A study in mice has revealed that treatment with an immune-boosting molecule called CSF-1 helps to trigger the body’s natural defence mechanisms in the liver.
Researchers say that if the therapy proves successful in patients, it could help those who are unsuitable for a liver transplant.
Patients with liver failure are highly prone to serious infections that can lead to sepsis, a potentially life-threatening condition in which the body’s immune system goes into overdrive and can make the patients rapidly deteriorate.
Transplantation is currently the only effective treatment for liver failure but is too dangerous for patients with sepsis.

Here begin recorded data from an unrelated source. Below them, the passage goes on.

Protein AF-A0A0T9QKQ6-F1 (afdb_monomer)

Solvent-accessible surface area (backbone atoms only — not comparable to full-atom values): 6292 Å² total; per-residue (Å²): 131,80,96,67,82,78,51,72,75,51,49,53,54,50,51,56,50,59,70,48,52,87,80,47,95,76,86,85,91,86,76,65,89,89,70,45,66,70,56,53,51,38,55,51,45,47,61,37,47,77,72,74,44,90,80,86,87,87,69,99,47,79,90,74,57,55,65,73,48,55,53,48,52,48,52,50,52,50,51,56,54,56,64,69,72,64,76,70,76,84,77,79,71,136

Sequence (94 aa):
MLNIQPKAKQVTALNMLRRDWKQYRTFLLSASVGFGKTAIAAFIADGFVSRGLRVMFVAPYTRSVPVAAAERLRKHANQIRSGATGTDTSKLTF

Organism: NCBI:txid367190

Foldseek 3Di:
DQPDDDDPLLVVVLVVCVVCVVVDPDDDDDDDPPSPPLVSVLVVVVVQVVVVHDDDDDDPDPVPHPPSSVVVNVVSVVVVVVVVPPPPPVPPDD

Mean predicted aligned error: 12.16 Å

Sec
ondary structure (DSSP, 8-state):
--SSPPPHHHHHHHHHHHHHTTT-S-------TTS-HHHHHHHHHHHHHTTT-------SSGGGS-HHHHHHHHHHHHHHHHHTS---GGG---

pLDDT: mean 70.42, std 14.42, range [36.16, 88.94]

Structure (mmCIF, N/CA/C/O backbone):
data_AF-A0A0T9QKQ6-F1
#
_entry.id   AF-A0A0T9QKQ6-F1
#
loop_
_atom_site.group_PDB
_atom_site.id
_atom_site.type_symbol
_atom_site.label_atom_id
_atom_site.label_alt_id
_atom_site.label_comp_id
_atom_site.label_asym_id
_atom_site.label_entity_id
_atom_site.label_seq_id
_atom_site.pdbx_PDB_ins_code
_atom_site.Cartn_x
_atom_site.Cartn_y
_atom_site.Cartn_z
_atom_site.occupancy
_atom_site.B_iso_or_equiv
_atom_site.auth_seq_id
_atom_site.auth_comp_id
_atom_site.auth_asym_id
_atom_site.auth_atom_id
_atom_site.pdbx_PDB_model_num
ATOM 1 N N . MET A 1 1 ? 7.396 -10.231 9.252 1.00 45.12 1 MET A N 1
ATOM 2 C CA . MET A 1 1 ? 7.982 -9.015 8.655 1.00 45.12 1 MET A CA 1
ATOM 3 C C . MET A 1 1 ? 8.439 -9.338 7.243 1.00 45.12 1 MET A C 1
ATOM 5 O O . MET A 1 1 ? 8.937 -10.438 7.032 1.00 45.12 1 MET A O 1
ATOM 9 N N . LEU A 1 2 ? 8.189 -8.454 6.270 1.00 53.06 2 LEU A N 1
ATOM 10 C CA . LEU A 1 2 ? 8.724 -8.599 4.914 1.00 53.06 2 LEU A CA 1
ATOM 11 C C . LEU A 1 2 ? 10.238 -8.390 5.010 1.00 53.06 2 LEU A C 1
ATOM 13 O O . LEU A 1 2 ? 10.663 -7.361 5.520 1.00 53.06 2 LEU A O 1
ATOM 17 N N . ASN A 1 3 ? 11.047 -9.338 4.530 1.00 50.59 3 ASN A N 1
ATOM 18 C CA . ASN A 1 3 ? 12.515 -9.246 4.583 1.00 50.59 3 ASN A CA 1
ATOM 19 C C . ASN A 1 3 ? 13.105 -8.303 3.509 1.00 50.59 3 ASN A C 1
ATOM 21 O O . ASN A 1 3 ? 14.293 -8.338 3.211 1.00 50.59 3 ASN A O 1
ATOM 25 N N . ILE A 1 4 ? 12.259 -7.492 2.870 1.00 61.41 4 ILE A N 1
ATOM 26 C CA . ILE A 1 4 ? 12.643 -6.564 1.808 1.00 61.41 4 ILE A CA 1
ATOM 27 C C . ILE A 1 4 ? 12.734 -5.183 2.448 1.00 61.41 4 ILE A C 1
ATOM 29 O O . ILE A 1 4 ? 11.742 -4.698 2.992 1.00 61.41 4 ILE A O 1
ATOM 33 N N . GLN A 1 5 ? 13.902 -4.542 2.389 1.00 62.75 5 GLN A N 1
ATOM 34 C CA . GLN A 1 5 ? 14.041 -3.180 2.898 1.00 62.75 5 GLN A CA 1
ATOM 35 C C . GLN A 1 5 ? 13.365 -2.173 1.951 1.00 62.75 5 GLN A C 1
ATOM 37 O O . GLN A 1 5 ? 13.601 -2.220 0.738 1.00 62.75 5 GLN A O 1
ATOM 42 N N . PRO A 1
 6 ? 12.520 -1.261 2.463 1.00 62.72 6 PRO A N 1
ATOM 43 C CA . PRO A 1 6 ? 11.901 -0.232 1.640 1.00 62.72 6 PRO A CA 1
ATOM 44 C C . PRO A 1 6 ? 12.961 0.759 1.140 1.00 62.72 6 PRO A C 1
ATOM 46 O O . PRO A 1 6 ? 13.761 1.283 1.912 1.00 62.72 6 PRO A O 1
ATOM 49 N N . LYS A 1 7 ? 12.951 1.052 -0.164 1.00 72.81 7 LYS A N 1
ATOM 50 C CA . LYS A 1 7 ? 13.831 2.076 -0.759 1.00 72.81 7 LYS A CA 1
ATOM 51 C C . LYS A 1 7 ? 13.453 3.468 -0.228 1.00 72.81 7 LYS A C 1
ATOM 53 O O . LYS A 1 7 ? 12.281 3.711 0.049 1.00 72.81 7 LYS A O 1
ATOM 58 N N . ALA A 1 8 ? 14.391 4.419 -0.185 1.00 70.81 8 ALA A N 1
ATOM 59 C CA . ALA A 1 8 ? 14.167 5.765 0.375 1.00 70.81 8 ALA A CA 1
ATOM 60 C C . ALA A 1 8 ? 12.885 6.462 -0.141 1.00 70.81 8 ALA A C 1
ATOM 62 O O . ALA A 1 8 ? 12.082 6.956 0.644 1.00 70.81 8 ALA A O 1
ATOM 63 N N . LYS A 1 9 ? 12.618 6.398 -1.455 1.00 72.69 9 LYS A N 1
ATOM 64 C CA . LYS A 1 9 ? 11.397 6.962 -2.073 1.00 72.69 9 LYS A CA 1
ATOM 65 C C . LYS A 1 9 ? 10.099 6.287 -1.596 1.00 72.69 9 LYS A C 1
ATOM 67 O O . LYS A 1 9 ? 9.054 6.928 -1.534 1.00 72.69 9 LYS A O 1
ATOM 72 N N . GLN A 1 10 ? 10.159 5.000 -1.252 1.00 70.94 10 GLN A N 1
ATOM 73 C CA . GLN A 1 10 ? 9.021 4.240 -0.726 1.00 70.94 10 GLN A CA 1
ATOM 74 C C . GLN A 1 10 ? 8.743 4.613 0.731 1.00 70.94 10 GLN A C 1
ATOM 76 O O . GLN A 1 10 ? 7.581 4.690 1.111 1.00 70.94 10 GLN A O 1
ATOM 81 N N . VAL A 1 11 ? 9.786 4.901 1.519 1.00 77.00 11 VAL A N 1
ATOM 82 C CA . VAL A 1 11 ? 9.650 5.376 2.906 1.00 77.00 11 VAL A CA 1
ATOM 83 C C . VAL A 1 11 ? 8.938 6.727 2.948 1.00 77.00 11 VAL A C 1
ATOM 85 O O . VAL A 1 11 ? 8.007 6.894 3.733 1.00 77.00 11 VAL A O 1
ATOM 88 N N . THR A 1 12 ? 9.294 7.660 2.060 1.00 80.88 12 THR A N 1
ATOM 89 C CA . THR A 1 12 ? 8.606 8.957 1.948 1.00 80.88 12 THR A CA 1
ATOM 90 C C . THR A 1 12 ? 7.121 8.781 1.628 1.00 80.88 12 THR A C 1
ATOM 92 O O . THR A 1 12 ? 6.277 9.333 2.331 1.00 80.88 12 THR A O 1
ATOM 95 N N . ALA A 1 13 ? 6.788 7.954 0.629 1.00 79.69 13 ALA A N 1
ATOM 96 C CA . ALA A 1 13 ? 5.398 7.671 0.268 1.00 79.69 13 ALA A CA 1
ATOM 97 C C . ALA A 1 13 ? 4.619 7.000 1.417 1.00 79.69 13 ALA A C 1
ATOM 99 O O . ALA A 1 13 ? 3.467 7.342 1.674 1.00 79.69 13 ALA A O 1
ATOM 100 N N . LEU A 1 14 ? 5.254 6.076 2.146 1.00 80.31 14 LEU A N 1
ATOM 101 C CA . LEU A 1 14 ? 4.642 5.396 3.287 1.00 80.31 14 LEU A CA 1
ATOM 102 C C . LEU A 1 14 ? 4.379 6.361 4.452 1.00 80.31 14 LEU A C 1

Scientists led by the Medical Research Council Centre for Regenerative Medicine at the University of Edinburgh analysed patients’ blood samples for levels of CSF-1.

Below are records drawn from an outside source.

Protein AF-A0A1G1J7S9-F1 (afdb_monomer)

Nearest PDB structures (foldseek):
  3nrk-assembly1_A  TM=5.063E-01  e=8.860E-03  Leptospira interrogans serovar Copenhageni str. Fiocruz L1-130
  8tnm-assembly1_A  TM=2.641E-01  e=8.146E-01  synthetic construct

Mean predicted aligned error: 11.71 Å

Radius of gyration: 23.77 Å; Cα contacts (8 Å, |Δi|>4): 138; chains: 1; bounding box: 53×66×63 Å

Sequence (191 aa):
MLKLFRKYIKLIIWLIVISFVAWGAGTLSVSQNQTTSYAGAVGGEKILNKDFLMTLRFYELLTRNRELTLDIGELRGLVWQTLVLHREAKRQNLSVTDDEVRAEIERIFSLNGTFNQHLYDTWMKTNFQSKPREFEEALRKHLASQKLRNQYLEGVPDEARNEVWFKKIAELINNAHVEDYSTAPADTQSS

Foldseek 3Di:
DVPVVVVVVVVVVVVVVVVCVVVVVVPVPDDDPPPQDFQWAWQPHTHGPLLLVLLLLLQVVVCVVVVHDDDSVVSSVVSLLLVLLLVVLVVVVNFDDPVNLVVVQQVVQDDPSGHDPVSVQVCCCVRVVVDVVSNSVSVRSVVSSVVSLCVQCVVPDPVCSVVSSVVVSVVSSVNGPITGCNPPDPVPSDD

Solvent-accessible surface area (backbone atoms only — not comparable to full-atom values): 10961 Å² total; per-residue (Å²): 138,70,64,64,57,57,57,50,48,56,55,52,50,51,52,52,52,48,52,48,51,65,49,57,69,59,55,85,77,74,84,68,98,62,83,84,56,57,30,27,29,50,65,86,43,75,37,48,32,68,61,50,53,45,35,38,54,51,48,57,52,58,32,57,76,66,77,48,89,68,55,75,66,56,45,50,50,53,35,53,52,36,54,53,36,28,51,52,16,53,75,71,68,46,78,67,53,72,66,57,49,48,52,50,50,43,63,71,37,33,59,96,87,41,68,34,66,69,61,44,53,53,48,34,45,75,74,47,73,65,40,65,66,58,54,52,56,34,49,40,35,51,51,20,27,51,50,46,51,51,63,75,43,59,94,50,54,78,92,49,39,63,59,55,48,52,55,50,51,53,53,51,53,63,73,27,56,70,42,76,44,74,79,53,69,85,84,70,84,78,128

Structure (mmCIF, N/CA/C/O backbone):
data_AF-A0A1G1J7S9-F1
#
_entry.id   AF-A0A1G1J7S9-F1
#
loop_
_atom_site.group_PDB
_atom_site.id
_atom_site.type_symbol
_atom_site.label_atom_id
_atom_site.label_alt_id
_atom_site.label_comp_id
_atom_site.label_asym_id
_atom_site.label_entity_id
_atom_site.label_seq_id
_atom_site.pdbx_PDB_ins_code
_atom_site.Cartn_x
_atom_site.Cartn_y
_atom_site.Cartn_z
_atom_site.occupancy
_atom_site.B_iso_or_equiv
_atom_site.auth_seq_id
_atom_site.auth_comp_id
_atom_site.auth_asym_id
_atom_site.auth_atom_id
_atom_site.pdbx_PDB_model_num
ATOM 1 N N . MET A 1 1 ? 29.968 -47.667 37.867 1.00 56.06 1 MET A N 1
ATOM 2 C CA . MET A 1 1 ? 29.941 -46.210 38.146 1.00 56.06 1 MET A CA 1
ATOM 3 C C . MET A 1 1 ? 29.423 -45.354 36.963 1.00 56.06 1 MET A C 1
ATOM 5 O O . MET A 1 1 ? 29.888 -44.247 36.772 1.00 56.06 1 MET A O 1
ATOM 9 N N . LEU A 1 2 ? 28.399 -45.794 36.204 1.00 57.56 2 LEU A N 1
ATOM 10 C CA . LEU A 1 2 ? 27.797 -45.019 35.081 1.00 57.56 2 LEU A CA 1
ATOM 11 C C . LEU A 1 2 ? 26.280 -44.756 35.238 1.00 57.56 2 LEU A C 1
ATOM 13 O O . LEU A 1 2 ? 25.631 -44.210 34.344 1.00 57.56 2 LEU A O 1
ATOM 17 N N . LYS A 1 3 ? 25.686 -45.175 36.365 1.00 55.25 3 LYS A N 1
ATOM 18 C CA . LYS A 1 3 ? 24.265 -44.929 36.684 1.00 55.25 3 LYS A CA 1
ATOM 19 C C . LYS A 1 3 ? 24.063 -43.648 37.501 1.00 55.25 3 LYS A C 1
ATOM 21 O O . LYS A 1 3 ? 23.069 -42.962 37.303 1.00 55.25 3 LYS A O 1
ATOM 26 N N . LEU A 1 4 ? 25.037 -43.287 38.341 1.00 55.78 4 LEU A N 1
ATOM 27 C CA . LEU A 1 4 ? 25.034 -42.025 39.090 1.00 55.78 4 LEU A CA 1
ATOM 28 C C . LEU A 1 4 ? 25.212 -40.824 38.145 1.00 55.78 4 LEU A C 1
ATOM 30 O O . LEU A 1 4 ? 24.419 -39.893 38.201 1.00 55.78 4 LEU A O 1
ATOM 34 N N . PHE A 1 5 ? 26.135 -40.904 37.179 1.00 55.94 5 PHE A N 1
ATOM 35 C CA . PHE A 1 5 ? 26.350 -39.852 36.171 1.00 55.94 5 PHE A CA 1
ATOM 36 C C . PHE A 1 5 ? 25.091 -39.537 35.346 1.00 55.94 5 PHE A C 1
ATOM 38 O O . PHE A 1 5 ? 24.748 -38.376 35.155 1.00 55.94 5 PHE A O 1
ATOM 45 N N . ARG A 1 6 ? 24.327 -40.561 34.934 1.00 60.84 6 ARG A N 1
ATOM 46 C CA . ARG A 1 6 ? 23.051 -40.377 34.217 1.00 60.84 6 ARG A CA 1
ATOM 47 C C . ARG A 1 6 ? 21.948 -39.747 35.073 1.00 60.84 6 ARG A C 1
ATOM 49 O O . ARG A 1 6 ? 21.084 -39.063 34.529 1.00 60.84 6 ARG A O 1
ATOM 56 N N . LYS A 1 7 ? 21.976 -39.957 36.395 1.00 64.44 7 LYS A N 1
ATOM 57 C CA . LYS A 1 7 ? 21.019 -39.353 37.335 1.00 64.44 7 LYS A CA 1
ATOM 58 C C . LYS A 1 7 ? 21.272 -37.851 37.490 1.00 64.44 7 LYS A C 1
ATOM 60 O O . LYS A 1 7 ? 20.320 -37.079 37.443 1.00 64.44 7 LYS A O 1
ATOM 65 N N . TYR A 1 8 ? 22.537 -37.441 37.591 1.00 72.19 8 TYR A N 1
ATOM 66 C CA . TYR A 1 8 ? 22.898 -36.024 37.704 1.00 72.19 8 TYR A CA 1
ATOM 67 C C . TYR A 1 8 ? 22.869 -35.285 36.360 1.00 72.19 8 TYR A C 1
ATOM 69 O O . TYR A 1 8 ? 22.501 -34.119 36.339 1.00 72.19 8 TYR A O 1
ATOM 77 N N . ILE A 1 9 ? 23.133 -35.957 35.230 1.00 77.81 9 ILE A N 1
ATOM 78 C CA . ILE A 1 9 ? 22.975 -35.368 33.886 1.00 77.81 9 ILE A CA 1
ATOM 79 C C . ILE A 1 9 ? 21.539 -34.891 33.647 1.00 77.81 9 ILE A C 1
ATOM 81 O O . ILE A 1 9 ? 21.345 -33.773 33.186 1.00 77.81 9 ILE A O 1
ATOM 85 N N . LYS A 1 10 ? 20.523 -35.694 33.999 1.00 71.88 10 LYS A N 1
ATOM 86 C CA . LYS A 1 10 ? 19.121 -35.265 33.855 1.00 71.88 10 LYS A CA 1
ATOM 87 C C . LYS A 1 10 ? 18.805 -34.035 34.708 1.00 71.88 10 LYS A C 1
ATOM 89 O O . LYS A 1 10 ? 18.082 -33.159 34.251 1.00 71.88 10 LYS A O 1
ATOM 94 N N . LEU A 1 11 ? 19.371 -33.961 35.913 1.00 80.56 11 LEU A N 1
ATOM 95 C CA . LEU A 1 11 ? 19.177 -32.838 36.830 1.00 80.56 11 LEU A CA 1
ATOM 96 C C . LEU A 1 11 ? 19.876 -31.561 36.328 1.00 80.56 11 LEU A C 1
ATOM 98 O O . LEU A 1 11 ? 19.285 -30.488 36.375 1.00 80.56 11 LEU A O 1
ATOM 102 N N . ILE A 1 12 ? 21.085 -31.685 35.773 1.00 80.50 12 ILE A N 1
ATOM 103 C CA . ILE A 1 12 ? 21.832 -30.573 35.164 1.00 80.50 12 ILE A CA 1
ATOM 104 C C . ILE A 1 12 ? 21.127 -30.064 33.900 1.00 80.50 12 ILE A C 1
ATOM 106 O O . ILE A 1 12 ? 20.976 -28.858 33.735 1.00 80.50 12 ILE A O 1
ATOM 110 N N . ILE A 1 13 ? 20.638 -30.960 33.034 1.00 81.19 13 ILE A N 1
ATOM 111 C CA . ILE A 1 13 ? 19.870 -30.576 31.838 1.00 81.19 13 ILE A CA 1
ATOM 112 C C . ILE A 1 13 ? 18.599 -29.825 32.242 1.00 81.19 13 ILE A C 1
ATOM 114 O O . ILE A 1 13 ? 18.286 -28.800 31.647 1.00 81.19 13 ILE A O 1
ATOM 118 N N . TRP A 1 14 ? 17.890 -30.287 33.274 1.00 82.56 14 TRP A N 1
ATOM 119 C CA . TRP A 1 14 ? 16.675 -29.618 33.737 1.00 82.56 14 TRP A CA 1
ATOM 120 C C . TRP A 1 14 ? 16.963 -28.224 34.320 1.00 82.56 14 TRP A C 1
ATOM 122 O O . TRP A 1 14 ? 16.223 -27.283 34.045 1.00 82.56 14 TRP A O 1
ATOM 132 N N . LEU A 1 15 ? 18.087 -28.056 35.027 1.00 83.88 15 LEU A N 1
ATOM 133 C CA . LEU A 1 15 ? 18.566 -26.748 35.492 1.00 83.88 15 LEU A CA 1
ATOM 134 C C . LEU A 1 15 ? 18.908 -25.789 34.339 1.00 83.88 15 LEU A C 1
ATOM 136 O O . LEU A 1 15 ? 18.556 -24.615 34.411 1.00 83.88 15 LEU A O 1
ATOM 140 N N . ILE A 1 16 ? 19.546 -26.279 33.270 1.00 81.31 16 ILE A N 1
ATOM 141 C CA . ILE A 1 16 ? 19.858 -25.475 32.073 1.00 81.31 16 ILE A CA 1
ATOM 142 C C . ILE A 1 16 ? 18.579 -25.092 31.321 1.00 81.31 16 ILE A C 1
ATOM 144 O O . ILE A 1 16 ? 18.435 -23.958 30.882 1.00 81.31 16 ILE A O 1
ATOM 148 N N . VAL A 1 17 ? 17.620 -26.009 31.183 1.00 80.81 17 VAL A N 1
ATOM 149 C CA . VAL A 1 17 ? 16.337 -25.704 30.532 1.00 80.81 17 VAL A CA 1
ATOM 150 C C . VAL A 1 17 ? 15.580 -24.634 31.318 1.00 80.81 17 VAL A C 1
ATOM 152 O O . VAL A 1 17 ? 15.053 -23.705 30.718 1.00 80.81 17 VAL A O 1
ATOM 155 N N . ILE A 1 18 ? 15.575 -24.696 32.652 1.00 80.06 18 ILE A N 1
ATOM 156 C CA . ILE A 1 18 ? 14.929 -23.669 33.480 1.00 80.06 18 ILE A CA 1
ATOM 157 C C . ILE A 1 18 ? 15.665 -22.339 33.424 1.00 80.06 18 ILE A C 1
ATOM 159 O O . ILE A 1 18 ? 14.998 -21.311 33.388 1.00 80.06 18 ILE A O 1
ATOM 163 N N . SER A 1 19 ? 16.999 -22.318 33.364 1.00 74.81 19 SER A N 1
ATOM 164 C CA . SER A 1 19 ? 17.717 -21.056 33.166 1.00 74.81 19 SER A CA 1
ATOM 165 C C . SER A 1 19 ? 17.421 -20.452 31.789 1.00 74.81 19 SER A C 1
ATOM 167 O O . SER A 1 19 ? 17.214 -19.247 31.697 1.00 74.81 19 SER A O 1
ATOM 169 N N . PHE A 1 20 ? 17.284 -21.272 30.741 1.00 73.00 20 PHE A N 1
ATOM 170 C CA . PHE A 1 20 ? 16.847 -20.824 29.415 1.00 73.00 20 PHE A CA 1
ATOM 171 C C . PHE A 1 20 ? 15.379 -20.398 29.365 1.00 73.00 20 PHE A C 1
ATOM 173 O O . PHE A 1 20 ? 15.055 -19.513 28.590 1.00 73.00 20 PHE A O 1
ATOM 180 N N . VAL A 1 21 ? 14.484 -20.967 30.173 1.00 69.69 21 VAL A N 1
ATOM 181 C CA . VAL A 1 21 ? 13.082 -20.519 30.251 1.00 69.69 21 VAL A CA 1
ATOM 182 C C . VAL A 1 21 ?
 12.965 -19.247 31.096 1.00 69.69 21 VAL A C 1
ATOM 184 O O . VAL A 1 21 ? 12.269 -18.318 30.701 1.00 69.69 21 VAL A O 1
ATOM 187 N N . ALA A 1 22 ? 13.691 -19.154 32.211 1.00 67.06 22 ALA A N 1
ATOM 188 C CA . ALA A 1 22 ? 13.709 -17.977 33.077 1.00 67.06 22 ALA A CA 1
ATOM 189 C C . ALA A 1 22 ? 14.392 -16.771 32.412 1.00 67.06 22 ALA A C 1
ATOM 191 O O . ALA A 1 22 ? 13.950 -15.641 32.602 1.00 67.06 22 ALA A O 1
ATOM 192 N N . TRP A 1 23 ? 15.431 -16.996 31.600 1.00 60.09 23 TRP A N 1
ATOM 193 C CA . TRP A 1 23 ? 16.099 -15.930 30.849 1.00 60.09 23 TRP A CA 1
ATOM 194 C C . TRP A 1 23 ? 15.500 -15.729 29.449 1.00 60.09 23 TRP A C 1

They noticed that patients with high level of CSF-1 in their blood were more likely to survive than those with the lowest levels.

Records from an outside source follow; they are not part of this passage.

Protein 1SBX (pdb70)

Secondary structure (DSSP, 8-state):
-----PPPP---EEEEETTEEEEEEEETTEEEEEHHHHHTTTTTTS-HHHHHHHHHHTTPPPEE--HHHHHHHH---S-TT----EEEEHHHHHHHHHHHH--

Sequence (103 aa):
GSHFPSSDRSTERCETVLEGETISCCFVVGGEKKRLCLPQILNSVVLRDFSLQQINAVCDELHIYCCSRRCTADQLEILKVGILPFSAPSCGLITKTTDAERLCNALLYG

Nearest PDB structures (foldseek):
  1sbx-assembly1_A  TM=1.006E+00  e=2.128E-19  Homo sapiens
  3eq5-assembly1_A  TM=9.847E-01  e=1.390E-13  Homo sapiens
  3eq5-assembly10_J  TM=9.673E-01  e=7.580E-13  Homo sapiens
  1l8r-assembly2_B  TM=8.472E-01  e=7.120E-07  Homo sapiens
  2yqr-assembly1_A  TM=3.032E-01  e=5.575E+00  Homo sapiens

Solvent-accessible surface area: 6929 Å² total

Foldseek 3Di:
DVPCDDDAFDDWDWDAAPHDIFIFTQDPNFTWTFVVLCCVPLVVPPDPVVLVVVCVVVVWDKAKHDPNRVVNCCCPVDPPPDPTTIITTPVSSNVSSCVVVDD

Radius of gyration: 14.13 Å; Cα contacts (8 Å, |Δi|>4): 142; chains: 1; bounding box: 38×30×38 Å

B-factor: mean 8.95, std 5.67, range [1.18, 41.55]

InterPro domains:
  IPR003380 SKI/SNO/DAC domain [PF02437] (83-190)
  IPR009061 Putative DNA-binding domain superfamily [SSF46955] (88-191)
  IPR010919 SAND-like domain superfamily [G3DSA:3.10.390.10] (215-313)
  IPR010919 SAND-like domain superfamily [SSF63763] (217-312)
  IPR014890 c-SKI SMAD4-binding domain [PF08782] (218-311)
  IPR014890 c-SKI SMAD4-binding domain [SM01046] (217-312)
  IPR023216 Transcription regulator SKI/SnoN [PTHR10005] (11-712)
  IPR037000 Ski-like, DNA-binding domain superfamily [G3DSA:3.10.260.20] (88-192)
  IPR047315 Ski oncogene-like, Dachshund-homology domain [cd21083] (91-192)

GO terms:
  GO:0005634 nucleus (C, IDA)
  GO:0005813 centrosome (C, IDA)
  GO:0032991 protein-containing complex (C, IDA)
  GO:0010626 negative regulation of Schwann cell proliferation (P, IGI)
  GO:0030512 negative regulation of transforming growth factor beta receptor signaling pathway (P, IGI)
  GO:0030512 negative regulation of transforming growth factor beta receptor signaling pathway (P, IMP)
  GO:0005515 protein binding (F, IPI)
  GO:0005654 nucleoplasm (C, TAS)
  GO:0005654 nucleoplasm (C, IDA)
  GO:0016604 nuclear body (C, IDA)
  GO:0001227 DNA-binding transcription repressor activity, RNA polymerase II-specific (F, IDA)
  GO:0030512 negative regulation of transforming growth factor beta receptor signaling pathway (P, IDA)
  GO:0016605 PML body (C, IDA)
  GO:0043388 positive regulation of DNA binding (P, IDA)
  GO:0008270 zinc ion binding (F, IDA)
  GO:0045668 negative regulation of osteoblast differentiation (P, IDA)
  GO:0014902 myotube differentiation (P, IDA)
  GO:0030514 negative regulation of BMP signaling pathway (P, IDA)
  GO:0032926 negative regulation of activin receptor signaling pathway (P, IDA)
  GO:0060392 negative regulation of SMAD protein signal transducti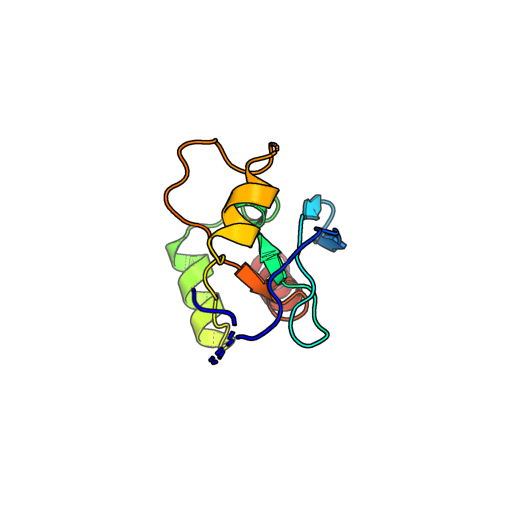on (P, IDA)

CATH classification: 3.10.260.20

Organism: Homo sapiens (NCBI:txid9606)

Structure (mmCIF, N/CA/C/O backbone):
data_1SBX
#
_entry.id   1SBX
#
_cell.length_a   25.927
_cell.length_b   46.633
_cell.length_c   35.729
_cell.angle_alpha   90.00
_cell.angle_beta   93.97
_cell.angle_gamma   90.00
#
_symmetry.space_group_name_H-M   'P 1 21 1'
#
loop_
_entity.id
_entity.type
_entity.pdbx_description
1 polymer 'Ski oncogene'
2 water water
#
loop_
_atom_site.group_PDB
_atom_site.id
_atom_site.type_symbol
_atom_site.label_atom_id
_atom_site.label_alt_id
_atom_site.label_comp_id
_atom_site.label_asym_id
_atom_site.label_entity_id
_atom_site.label_seq_id
_atom_site.pdbx_PDB_ins_code
_atom_site.Cartn_x
_atom_site.Cartn_y
_atom_site.Cartn_z
_atom_site.occupancy
_atom_site.B_iso_or_equiv
_atom_site.auth_seq_id
_atom_site.auth_comp_id
_atom_site.auth_asym_id
_atom_site.auth_atom_id
_atom_site.pdbx_PDB_model_num
ATOM 1 N N . GLY A 1 1 ? -6.723 40.364 -13.237 1.00 20.40 87 GLY A N 1
ATOM 2 C CA . GLY A 1 1 ? -5.940 41.178 -12.259 1.00 18.19 87 GLY A CA 1
ATOM 3 C C . GLY A 1 1 ? -6.339 40.881 -10.827 1.00 17.17 87 GLY A C 1
ATOM 4 O O . GLY A 1 1 ? -7.501 40.591 -10.549 1.00 17.24 87 GLY A O 1
ATOM 5 N N . SER A 1 2 ? -5.377 40.949 -9.913 1.00 16.14 88 SER A N 1
ATOM 6 C CA . SER A 1 2 ? -5.661 40.679 -8.509 1.00 14.72 88 SER A CA 1
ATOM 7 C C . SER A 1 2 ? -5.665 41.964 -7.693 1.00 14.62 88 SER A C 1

When they gave CSF-1 to mice with liver damage, they found that the treatment boosted the immune system to clear infections.
CSF-1 is a signalling molecule that recruits cells of the immune system called macrophages, which are part of the body’s first line of defence against infections.
Macrophages also help to remove damaged cells and have previously been shown to trigger the liver to repair itself.
Researchers say the treatment could help to boost recovery in cancer patients who have undergone surgery to remove part of their liver. It could also benefit patients with severe liver damage caused by paracetamol overdose.
The study is published in the journal Gastroenterology. It was funded by the Medical Research Council, the Biotechnology and Biological Sciences Research Council, the UK Regenerative Medicine Platform and the Wellcome Trust. Scientists at The Roslin Institute were involved in the research and provided the CSF-1 that was used in the study.
Professor Stuart Forbes, of the MRC Centre for Regenerative Medicine at the University of Edinburgh, said: “Severe infections are common in patients with liver failure and are often fatal. Our next step is to test whether the treatment is safe and effective in people, before it can be made available for patients with liver failure.”